My advice to you is to turn your phone off (if possible). Yesterday I turned my phone off for 12 hours and I felt so relieved - my thoughts were more calm and I wasn’t thinking so much. Also, more importantly, is to keep an open dialogue with the other person. Let them know what you deal with and how their actions (or lack of actions) may negatively affect you.

Please let me know if either of these tactics help you or are useful :)

thatjuanguy profile image
thatjuanguy in reply to ReardenSt33l

I see your 2 years and raise you 5 more. Lol and it’s exactly like that we were together it’s perfect but I don’t see her often be cause she cancels more plans than she follows through with and that sucks more and more every time. Talking about sounds like a good idea though I’m not good at talking especially about my issues

ReardenSt33l profile image
ReardenSt33l in reply to thatjuanguy

I really wish you the best man! I totally forgot how difficult relationships are.

But being open is your best best. My best relationship was built off of open discussions and I was finally able to trust the other person.

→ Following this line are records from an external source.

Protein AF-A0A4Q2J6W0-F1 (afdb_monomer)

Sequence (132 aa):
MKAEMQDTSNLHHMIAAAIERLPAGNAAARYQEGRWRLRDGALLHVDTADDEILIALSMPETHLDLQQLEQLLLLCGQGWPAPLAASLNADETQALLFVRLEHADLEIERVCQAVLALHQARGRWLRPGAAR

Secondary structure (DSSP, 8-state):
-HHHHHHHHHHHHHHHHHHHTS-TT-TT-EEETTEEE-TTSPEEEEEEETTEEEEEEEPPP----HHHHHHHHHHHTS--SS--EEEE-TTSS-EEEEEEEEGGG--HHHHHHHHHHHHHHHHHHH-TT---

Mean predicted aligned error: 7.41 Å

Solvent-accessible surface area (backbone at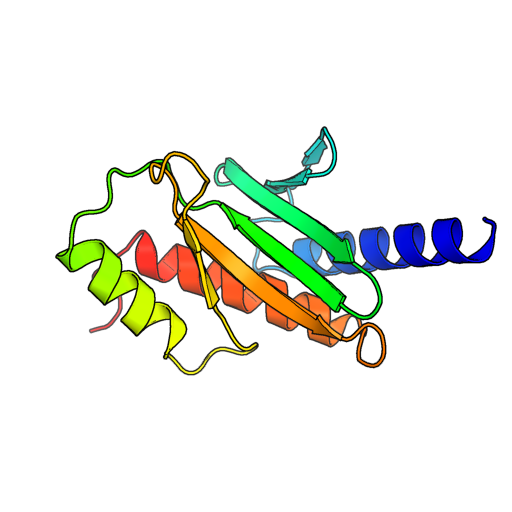oms only — not comparable to full-atom values): 7431 Å² total; per-residue (Å²): 113,75,63,63,59,50,52,54,51,49,49,50,52,35,49,52,55,26,44,57,66,40,73,88,76,32,71,63,54,43,81,54,97,79,25,36,34,34,62,89,67,36,43,36,39,69,48,77,54,98,62,37,35,38,46,32,37,46,49,69,82,41,86,66,51,71,68,52,50,52,51,51,54,54,57,35,73,47,96,53,82,32,76,46,42,73,46,64,45,99,83,54,42,29,46,32,37,34,27,78,42,49,58,92,66,72,40,55,68,53,47,30,29,36,56,48,29,49,51,53,51,51,52,47,68,78,43,86,74,81,83,123

Foldseek 3Di:
DVVVVVLVVVVVVLLLVLQCPPP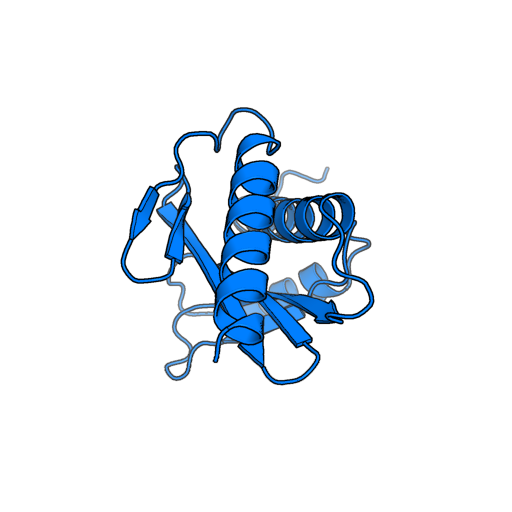PQFPPWDDDPQWTQTPVRKTWHWDDDDFKIKTKIKAPFDQDDPVNVVVQVVLQPDDALARKDWDAPPVNRIIMIIGMDTNVRDDSVRSNRGVNRNVVSSVCSVDVPPPD

Structure (mmCIF, N/CA/C/O backbone):
data_AF-A0A4Q2J6W0-F1
#
_entry.id   AF-A0A4Q2J6W0-F1
#
loop_
_atom_site.group_PDB
_atom_site.id
_atom_site.type_symbol
_atom_site.label_atom_id
_atom_site.label_alt_id
_atom_site.label_comp_id
_atom_site.label_asym_id
_atom_site.label_entity_id
_atom_site.label_seq_id
_atom_site.pdbx_PDB_ins_code
_atom_site.Cartn_x
_atom_site.Cartn_y
_atom_site.Cartn_z
_atom_site.occupancy
_atom_site.B_iso_or_equiv
_atom_site.auth_seq_id
_atom_site.auth_comp_id
_atom_site.auth_asym_id
_atom_site.auth_atom_id
_atom_site.pdbx_PDB_model_num
ATOM 1 N N . MET A 1 1 ? 17.956 -15.269 -14.080 1.00 46.44 1 MET A N 1
ATOM 2 C CA . MET A 1 1 ? 19.051 -14.816 -13.190 1.00 46.44 1 MET A CA 1
ATOM 3 C C . MET A 1 1 ? 19.595 -13.413 -13.456 1.00 46.44 1 MET A C 1
ATOM 5 O O . MET A 1 1 ? 19.560 -12.633 -12.522 1.00 46.44 1 MET A O 1
ATOM 9 N N . LYS A 1 2 ? 20.105 -13.034 -14.647 1.00 38.88 2 LYS A N 1
ATOM 10 C CA . LYS A 1 2 ? 20.565 -11.634 -14.867 1.00 38.88 2 LYS A CA 1
ATOM 11 C C . LYS A 1 2 ? 19.427 -10.618 -15.072 1.00 38.88 2 LYS A C 1
ATOM 13 O O . LYS A 1 2 ? 19.575 -9.494 -14.621 1.00 38.88 2 LYS A O 1
ATOM 18 N N . ALA A 1 3 ? 18.318 -11.017 -15.701 1.00 44.28 3 ALA A N 1
ATOM 19 C CA . ALA A 1 3 ? 17.152 -10.150 -15.919 1.00 44.28 3 ALA A CA 1
ATOM 20 C C . ALA A 1 3 ? 16.405 -9.835 -14.604 1.00 44.28 3 ALA A C 1
ATOM 22 O O . ALA A 1 3 ? 16.277 -8.674 -14.244 1.00 44.28 3 ALA A O 1
ATOM 23 N N . GLU A 1 4 ? 16.078 -10.857 -13.804 1.00 44.94 4 GLU A N 1
ATOM 24 C CA . GLU A 1 4 ? 15.380 -10.694 -12.509 1.00 44.94 4 GLU A CA 1
ATOM 25 C C . GLU A 1 4 ? 16.147 -9.813 -11.500 1.00 44.94 4 GLU A C 1
ATOM 27 O O . GLU A 1 4 ? 15.555 -9.025 -10.763 1.00 44.94 4 GLU A O 1
ATOM 32 N N . MET A 1 5 ? 17.485 -9.896 -11.475 1.00 51.81 5 MET A N 1
ATOM 33 C CA . MET A 1 5 ? 18.324 -9.037 -10.621 1.00 51.81 5 MET A CA 1
ATOM 34 C C . MET A 1 5 ? 18.327 -7.566 -11.066 1.00 51.81 5 MET A C 1
ATOM 36 O O . MET A 1 5 ? 18.588 -6.670 -10.260 1.00 51.81 5 MET A O 1
ATOM 40 N N . GLN A 1 6 ? 18.083 -7.307 -12.349 1.00 55.38 6 GLN A N 1
ATOM 41 C CA . GLN A 1 6 ? 18.104 -5.967 -12.924 1.00 55.38 6 GLN A CA 1
ATOM 42 C C . GLN A 1 6 ? 16.737 -5.285 -12.767 1.00 55.38 6 GLN A C 1
ATOM 44 O O . GLN A 1 6 ? 16.689 -4.107 -12.412 1.00 55.38 6 GLN A O 1
ATOM 49 N N . ASP A 1 7 ? 15.649 -6.049 -12.888 1.00 59.28 7 ASP A N 1
ATOM 50 C CA . ASP A 1 7 ? 14.278 -5.574 -12.665 1.00 59.28 7 ASP A CA 1
ATOM 51 C C . ASP A 1 7 ? 14.009 -5.219 -11.197 1.00 59.28 7 ASP A C 1
ATOM 53 O O . ASP A 1 7 ? 13.470 -4.152 -10.898 1.00 59.28 7 ASP A O 1
ATOM 57 N N . THR A 1 8 ? 14.493 -6.035 -10.257 1.00 61.56 8 THR A N 1
ATOM 58 C CA . THR A 1 8 ? 14.399 -5.738 -8.813 1.00 61.56 8 THR A CA 1
ATOM 59 C C . THR A 1 8 ? 15.201 -4.496 -8.416 1.00 61.56 8 THR A C 1
ATOM 61 O O . THR A 1 8 ? 14.751 -3.692 -7.598 1.00 61.56 8 THR A O 1
ATOM 64 N N . SER A 1 9 ? 16.367 -4.284 -9.035 1.00 67.31 9 SER A N 1
ATOM 65 C CA . SER A 1 9 ? 17.179 -3.081 -8.806 1.00 67.31 9 SER A CA 1
ATOM 66 C C . SER A 1 9 ? 16.482 -1.822 -9.335 1.00 67.31 9 SER A C 1
ATOM 68 O O . SER A 1 9 ? 16.455 -0.799 -8.648 1.00 67.31 9 SER A O 1
ATOM 70 N N . ASN A 1 10 ? 15.858 -1.903 -10.514 1.00 78.69 10 ASN A N 1
ATOM 71 C CA . ASN A 1 10 ? 15.076 -0.806 -11.085 1.00 78.69 10 ASN A CA 1
ATOM 72 C C . ASN A 1 10 ? 13.856 -0.467 -10.219 1.00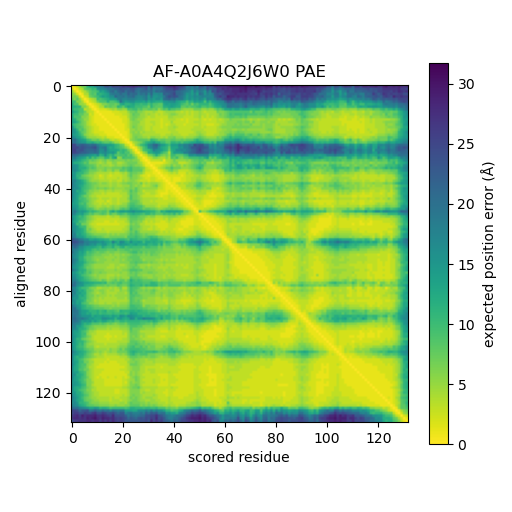 78.69 10 ASN A C 1
ATOM 74 O O . ASN A 1 10 ? 13.650 0.702 -9.895 1.00 78.69 10 ASN A O 1
ATOM 78 N N . LEU A 1 11 ? 13.103 -1.473 -9.765 1.00 80.19 11 LEU A N 1
ATOM 79 C CA . LEU A 1 11 ? 11.955 -1.274 -8.880 1.00 80.19 11 LEU A CA 1
ATOM 80 C C . LEU A 1 11 ? 12.362 -0.605 -7.560 1.00 80.19 11 LEU A C 1
ATOM 82 O O . LEU A 1 11 ? 11.737 0.368 -7.141 1.00 80.19 11 LEU A O 1
ATOM 86 N N . HIS A 1 12 ? 13.450 -1.054 -6.930 1.00 80.38 12 HIS A N 1
ATOM 87 C CA . HIS A 1 12 ? 13.977 -0.420 -5.719 1.00 80.38 12 HIS A CA 1
ATOM 88 C C . HIS A 1 12 ? 14.356 1.051 -5.938 1.00 80.38 12 HIS A C 1
ATOM 90 O O . HIS A 1 12 ? 14.056 1.892 -5.086 1.00 80.38 12 HIS A O 1
ATOM 96 N N . HIS A 1 13 ? 14.971 1.384 -7.078 1.00 83.25 13 HIS A N 1
ATOM 97 C CA . HIS A 1 13 ? 15.276 2.771 -7.435 1.00 83.25 13 HIS A CA 1
ATOM 98 C C . HIS A 1 13 ? 14.011 3.610 -7.646 1.00 83.25 13 HIS A C 1
ATOM 100 O O . HIS A 1 13 ? 13.942 4.740 -7.162 1.00 83.25 13 HIS A O 1
ATOM 106 N N . MET A 1 14 ? 12.995 3.060 -8.313 1.00 86.19 14 MET A N 1
ATOM 107 C CA . MET A 1 14 ? 11.718 3.742 -8.538 1.00 86.19 14 MET A CA 1
ATOM 108 C C . MET A 1 14 ? 10.972 3.997 -7.226 1.00 86.19 14 MET A C 1
ATOM 110 O O . MET A 1 14 ? 10.447 5.090 -7.023 1.00 86.19 14 MET A O 1
ATOM 114 N N . ILE A 1 15 ? 10.979 3.027 -6.308 1.00 83.75 15 ILE A N 1
ATOM 115 C CA . ILE A 1 15 ? 10.376 3.156 -4.976 1.00 83.75 15 ILE A CA 1
ATOM 116 C C . ILE A 1 15 ? 11.113 4.209 -4.149 1.00 83.75 15 ILE A C 1
ATOM 118 O O . ILE A 1 15 ? 10.472 5.084 -3.569 1.00 83.75 15 ILE A O 1
ATOM 122 N N . ALA A 1 16 ? 12.448 4.178 -4.129 1.00 82.06 16 ALA A N 1
ATOM 123 C CA . ALA A 1 16 ? 13.241 5.189 -3.434 1.00 82.06 16 ALA A CA 1
ATOM 124 C C . ALA A 1 16 ? 12.938 6.600 -3.966 1.00 82.06 16 ALA A C 1
ATOM 126 O O . ALA A 1 16 ? 12.620 7.499 -3.187 1.00 82.06 16 ALA A O 1
ATOM 127 N N . ALA A 1 17 ? 12.924 6.771 -5.290 1.00 82.88 17 ALA A N 1
ATOM 128 C CA . ALA A 1 17 ? 12.605 8.046 -5.921 1.00 82.88 17 ALA A CA 1
ATOM 129 C C . ALA A 1 17 ? 11.159 8.502 -5.644 1.00 82.88 17 ALA A C 1
ATOM 131 O O . ALA A 1 17 ? 10.908 9.692 -5.452 1.00 82.88 17 ALA A O 1
ATOM 132 N N . ALA A 1 18 ? 10.197 7.578 -5.581 1.00 83.81 18 ALA A N 1
ATOM 133 C CA . ALA A 1 18 ? 8.819 7.887 -5.209 1.00 83.81 18 ALA A CA 1
ATOM 134 C C . ALA A 1 18 ? 8.700 8.352 -3.751 1.00 83.81 18 ALA A C 1
ATOM 136 O O . ALA A 1 18 ? 7.999 9.326 -3.475 1.00 83.81 18 ALA A O 1
ATOM 137 N N . ILE A 1 19 ? 9.413 7.703 -2.827 1.00 80.69 19 ILE A N 1
ATOM 138 C CA . ILE A 1 19 ? 9.452 8.093 -1.412 1.00 80.69 19 ILE A CA 1
ATOM 139 C C . ILE A 1 19 ? 10.066 9.489 -1.245 1.00 80.69 19 ILE A C 1
ATOM 141 O O . ILE A 1 19 ? 9.534 10.298 -0.485 1.00 80.69 19 ILE A O 1
ATOM 145 N N . GLU A 1 20 ? 11.145 9.797 -1.968 1.00 79.94 20 GLU A N 1
ATOM 146 C CA . GLU A 1 20 ? 11.782 11.123 -1.955 1.00 79.94 20 GLU A CA 1
ATOM 147 C C . GLU A 1 20 ? 10.859 12.235 -2.471 1.00 79.94 20 GLU A C 1
ATOM 149 O O . GLU A 1 20 ? 10.938 13.374 -2.010 1.00 79.94 20 GLU A O 1
ATOM 154 N N . ARG A 1 21 ? 9.959 11.904 -3.404 1.00 77.44 21 ARG A N 1
ATOM 155 C CA . ARG A 1 21 ? 8.960 12.827 -3.963 1.00 77.44 21 ARG A CA 1
ATOM 156 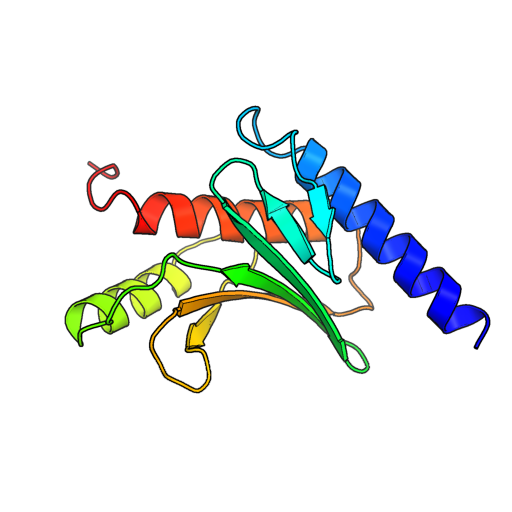C C . ARG A 1 21 ? 7.728 13.006 -3.077 1.00 77.44 21 ARG A C 1
ATOM 158 O O . ARG A 1 21 ? 6.907 13.881 -3.363 1.00 77.44 21 ARG A O 1
ATOM 165 N N . LEU A 1 22 ? 7.567 12.212 -2.015 1.00 72.12 22 LEU A N 1
ATOM 166 C CA . LEU A 1 22 ? 6.494 12.445 -1.053 1.00 72.12 22 LEU A CA 1
ATOM 167 C C . LEU A 1 22 ? 6.680 13.821 -0.396 1.00 72.12 22 LEU A C 1
ATOM 169 O O . LEU A 1 22 ? 7.810 14.214 -0.097 1.00 72.12 22 LEU A O 1
ATOM 173 N N . PRO A 1 23 ? 5.590 14.566 -0.128 1.00 62.62 23 PRO A N 1
ATOM 174 C CA . PRO A 1 23 ? 5.682 15.856 0.544 1.00 62.62 23 PRO A CA 1
ATOM 175 C C . PRO A 1 23 ? 6.494 15.743 1.844 1.00 62.62 23 PRO A C 1
ATOM 177 O O . PRO A 1 23 ? 6.430 14.718 2.525 1.00 62.62 23 PRO A O 1
ATOM 180 N N . ALA A 1 24 ? 7.240 16.813 2.158 1.00 49.66 24 ALA A N 1
ATOM 181 C CA . ALA A 1 24 ? 8.432 16.940 3.023 1.00 49.66 24 ALA A CA 1
ATOM 182 C C . ALA A 1 24 ? 8.443 16.280 4.430 1.00 49.66 24 ALA A C 1
ATOM 184 O O . ALA A 1 24 ? 9.419 16.409 5.170 1.00 49.66 24 ALA A O 1
ATOM 185 N N . GLY A 1 25 ? 7.406 15.546 4.825 1.00 47.66 25 GLY A N 1
ATOM 186 C CA . GLY A 1 25 ? 7.388 14.709 6.021 1.00 47.66 25 GLY A CA 1
ATOM 187 C C . GLY A 1 25 ? 8.230 13.429 5.926 1.00 47.66 25 GLY A C 1
ATOM 188 O O . GLY A 1 25 ? 8.688 12.967 6.967 1.00 47.66 25 GLY A O 1
ATOM 189 N N . ASN A 1 26 ? 8.497 12.881 4.729 1.00 54.72 26 ASN A N 1
ATOM 190 C CA . ASN A 1 26 ? 8.936 11.476 4.584 1.00 54.72 26 ASN A CA 1
ATOM 191 C C . ASN A 1 26 ? 10.317 11.222 3.961 1.00 54.72 26 ASN A C 1
ATOM 193 O O . ASN A 1 26 ? 10.701 10.062 3.826 1.00 54.72 26 ASN A O 1
ATOM 197 N N . ALA A 1 27 ? 11.108 12.258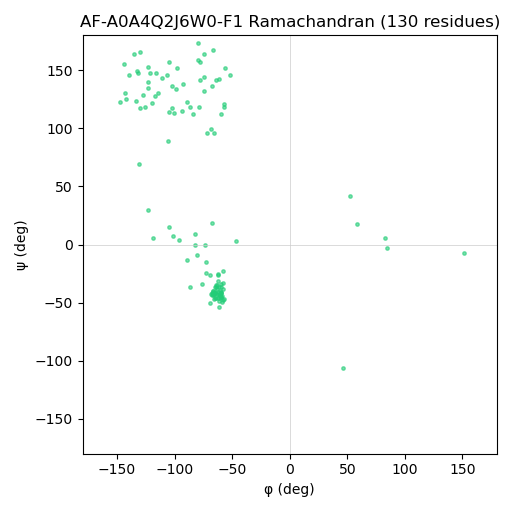 3.673 1.00 53.38 27 ALA A N 1
ATOM 198 C CA . ALA A 1 27 ? 12.437 12.147 3.047 1.00 53.38 27 ALA A CA 1
ATOM 199 C C . ALA A 1 27 ? 13.537 11.475 3.916 1.00 53.38 27 ALA A C 1
ATOM 201 O O . ALA A 1 27 ? 14.724 11.647 3.665 1.00 53.38 27 ALA A O 1
ATOM 202 N N . ALA A 1 28 ? 13.169 10.726 4.960 1.00 58.66 28 ALA A N 1
ATOM 203 C CA . ALA A 1 28 ? 14.091 10.035 5.865 1.00 58.66 28 ALA A CA 1
ATOM 204 C C . ALA A 1 28 ? 13.830 8.522 5.926 1.00 58.66 28 ALA A C 1
ATOM 206 O O . ALA A 1 28 ? 14.048 7.898 6.968 1.00 58.66 28 ALA A O 1
ATOM 207 N N . ALA A 1 29 ? 13.322 7.933 4.839 1.00 67.75 29 ALA A N 1
ATOM 208 C CA . ALA A 1 29 ? 13.081 6.502 4.811 1.00 67.75 29 ALA A CA 1
ATOM 209 C C . ALA A 1 29 ? 14.395 5.713 4.841 1.00 67.75 29 ALA A C 1
ATOM 211 O O . ALA A 1 29 ? 15.355 6.057 4.152 1.00 67.75 29 ALA A O 1
ATOM 212 N N . ARG A 1 30 ? 14.445 4.647 5.642 1.00 77.75 30 ARG A N 1
ATOM 213 C CA . ARG A 1 30 ? 15.592 3.728 5.685 1.00 77.75 30 ARG A CA 1
ATOM 214 C C . ARG A 1 30 ? 15.173 2.366 5.172 1.00 77.75 30 ARG A C 1
ATOM 216 O O . ARG A 1 30 ? 14.166 1.832 5.632 1.00 77.75 30 ARG A O 1
ATOM 223 N N . TYR A 1 31 ? 15.953 1.814 4.251 1.00 79.38 31 TYR A N 1
ATOM 224 C CA . TYR A 1 31 ? 15.781 0.435 3.822 1.00 79.38 31 TYR A CA 1
ATOM 225 C C . TYR A 1 31 ? 16.410 -0.500 4.859 1.00 79.38 31 TYR A C 1
ATOM 227 O O . TYR A 1 31 ? 17.607 -0.409 5.133 1.00 79.38 31 TYR A O 1
ATOM 235 N N . GLN A 1 32 ? 15.601 -1.363 5.465 1.00 75.50 32 GLN A N 1
ATOM 236 C CA . GLN A 1 32 ? 16.030 -2.356 6.444 1.00 75.50 32 GLN A CA 1
ATOM 237 C C . GLN A 1 32 ? 15.212 -3.630 6.233 1.00 75.50 32 GLN A C 1
ATOM 239 O O . GLN A 1 32 ? 13.989 -3.564 6.147 1.00 75.50 32 GLN A O 1
ATOM 244 N N . GLU A 1 33 ? 15.890 -4.780 6.156 1.00 76.50 33 GLU A N 1
ATOM 245 C CA . GLU A 1 33 ? 15.243 -6.104 6.119 1.00 76.50 33 GLU A CA 1
ATOM 246 C C . GLU A 1 33 ? 14.157 -6.229 5.029 1.00 76.50 33 GLU A C 1
ATOM 248 O O . GLU A 1 33 ? 13.078 -6.768 5.260 1.00 76.50 33 GLU A O 1
ATOM 253 N N . GLY A 1 34 ? 14.419 -5.693 3.832 1.00 76.75 34 GLY A N 1
ATOM 254 C CA . GLY A 1 34 ? 13.476 -5.772 2.709 1.00 76.75 34 GLY A CA 1
ATOM 255 C C . GLY A 1 34 ? 12.361 -4.722 2.717 1.00 76.75 34 GLY A C 1
ATOM 256 O O . GLY A 1 34 ? 11.461 -4.788 1.887 1.00 76.75 34 GLY A O 1
ATOM 257 N N . ARG A 1 35 ? 12.382 -3.757 3.646 1.00 83.06 35 ARG A N 1
ATOM 258 C CA . ARG A 1 35 ? 11.303 -2.773 3.829 1.00 83.06 35 ARG A CA 1
ATOM 259 C C . ARG A 1 35 ? 11.848 -1.356 3.922 1.00 83.06 35 ARG A C 1
ATOM 261 O O . ARG A 1 35 ? 12.916 -1.135 4.491 1.00 83.06 35 ARG A O 1
ATOM 268 N N . TRP A 1 36 ? 11.084 -0.375 3.443 1.00 86.38 36 TRP A N 1
ATOM 269 C CA . TRP A 1 36 ? 11.377 1.037 3.703 1.00 86.38 36 TRP A CA 1
ATOM 270 C C . TRP A 1 36 ? 10.607 1.497 4.931 1.00 86.38 36 TRP A C 1
ATOM 272 O O . TRP A 1 36 ? 9.380 1.575 4.927 1.00 86.38 36 TRP A O 1
ATOM 282 N N . ARG A 1 37 ? 11.332 1.840 5.992 1.00 84.50 37 ARG A N 1
ATOM 283 C CA . ARG A 1 37 ? 10.746 2.454 7.180 1.00 84.50 37 ARG A CA 1
ATOM 284 C C . ARG A 1 37 ? 10.622 3.953 6.971 1.00 84.50 37 ARG A C 1
ATOM 286 O O . ARG A 1 37 ? 11.644 4.630 6.910 1.00 84.50 37 ARG A O 1
ATOM 293 N N . LEU A 1 38 ? 9.397 4.460 6.880 1.00 82.88 38 LEU A N 1
ATOM 294 C CA . LEU A 1 38 ? 9.102 5.887 6.761 1.00 82.88 38 LEU A CA 1
ATOM 295 C C . LEU A 1 38 ? 9.315 6.610 8.103 1.00 82.88 38 LEU A C 1
ATOM 297 O O . LEU A 1 38 ? 9.403 5.990 9.167 1.00 82.88 38 LEU A O 1
ATOM 301 N N . ARG A 1 39 ? 9.400 7.947 8.066 1.00 74.62 39 ARG A N 1
ATOM 302 C CA . ARG A 1 39 ? 9.705 8.782 9.246 1.00 74.62 39 ARG A CA 1
ATOM 303 C C . ARG A 1 39 ? 8.683 8.631 10.375 1.00 74.62 39 ARG A C 1
ATOM 305 O O . ARG A 1 39 ? 9.041 8.723 11.545 1.00 74.62 39 ARG A O 1
ATOM 312 N N . ASP A 1 40 ? 7.425 8.415 10.026 1.00 74.56 40 ASP A N 1
ATOM 313 C CA . ASP A 1 40 ? 6.317 8.219 10.961 1.00 74.56 40 ASP A CA 1
ATOM 314 C C . ASP A 1 40 ? 6.209 6.775 11.490 1.00 74.56 40 ASP A C 1
ATOM 316 O O . ASP A 1 40 ? 5.230 6.420 12.147 1.00 74.56 40 ASP A O 1
ATOM 320 N N . GLY A 1 41 ? 7.210 5.940 11.196 1.00 77.12 41 GLY A N 1
ATOM 321 C CA . GLY A 1 41 ? 7.292 4.554 11.633 1.00 77.12 41 GLY A CA 1
ATOM 322 C C . GLY A 1 41 ? 6.538 3.562 10.751 1.00 77.12 41 GLY A C 1
ATOM 323 O O . GLY A 1 41 ? 6.640 2.368 11.024 1.00 77.12 41 GLY A O 1
ATOM 324 N N . ALA A 1 42 ? 5.826 4.010 9.709 1.00 81.25 42 ALA A N 1
ATOM 325 C CA . ALA A 1 42 ? 5.171 3.105 8.771 1.00 81.25 42 ALA A CA 1
ATOM 326 C C . ALA A 1 42 ? 6.202 2.263 8.009 1.00 81.25 42 ALA A C 1
ATOM 328 O O . ALA A 1 42 ? 7.267 2.758 7.628 1.00 81.25 42 ALA A O 1
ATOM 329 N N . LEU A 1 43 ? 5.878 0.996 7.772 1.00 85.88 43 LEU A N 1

ReardenSt33l profile image
ReardenSt33l in reply to thatjuanguy

Also, if you need to vent to a stranger, feel free to pm me.

SummerW profile image
SummerW

I'm sorry that you're having a hard time. I definitely understand the struggle with trust. I just heard something the other day that has stuck with me..."When I say that I don't trust anyone, what I'm really saying is that I don't trust myself to be able to handle whatever they might do to hurt me." People are going to mess up. They are going to disappoint and hurt us and we will, too. We have to have the tools to handle it when it does happen. It helps me to know that even though it hurt so much, I did survive. I did handle it and I'm a little stronger now. I write in a notebook a lot. It helps me get thoughts out of my head and onto paper so I can process them. Maybe that would help you sort through the conflicting thoughts that you're having. I hope you're having a better day.

thatjuanguy profile image
thatjuanguy in reply to SummerW

And that’s the problem I really don’t trust myself if this goes bad especially if it goes the same way again I just wait for disappointment and hurt I expect it from everybody and I can and have pushed through a lot things but relationships gone bad are different I don’t know I don’t like a lot people to begin with so when I find people I actually like especially dating wise I get too attached.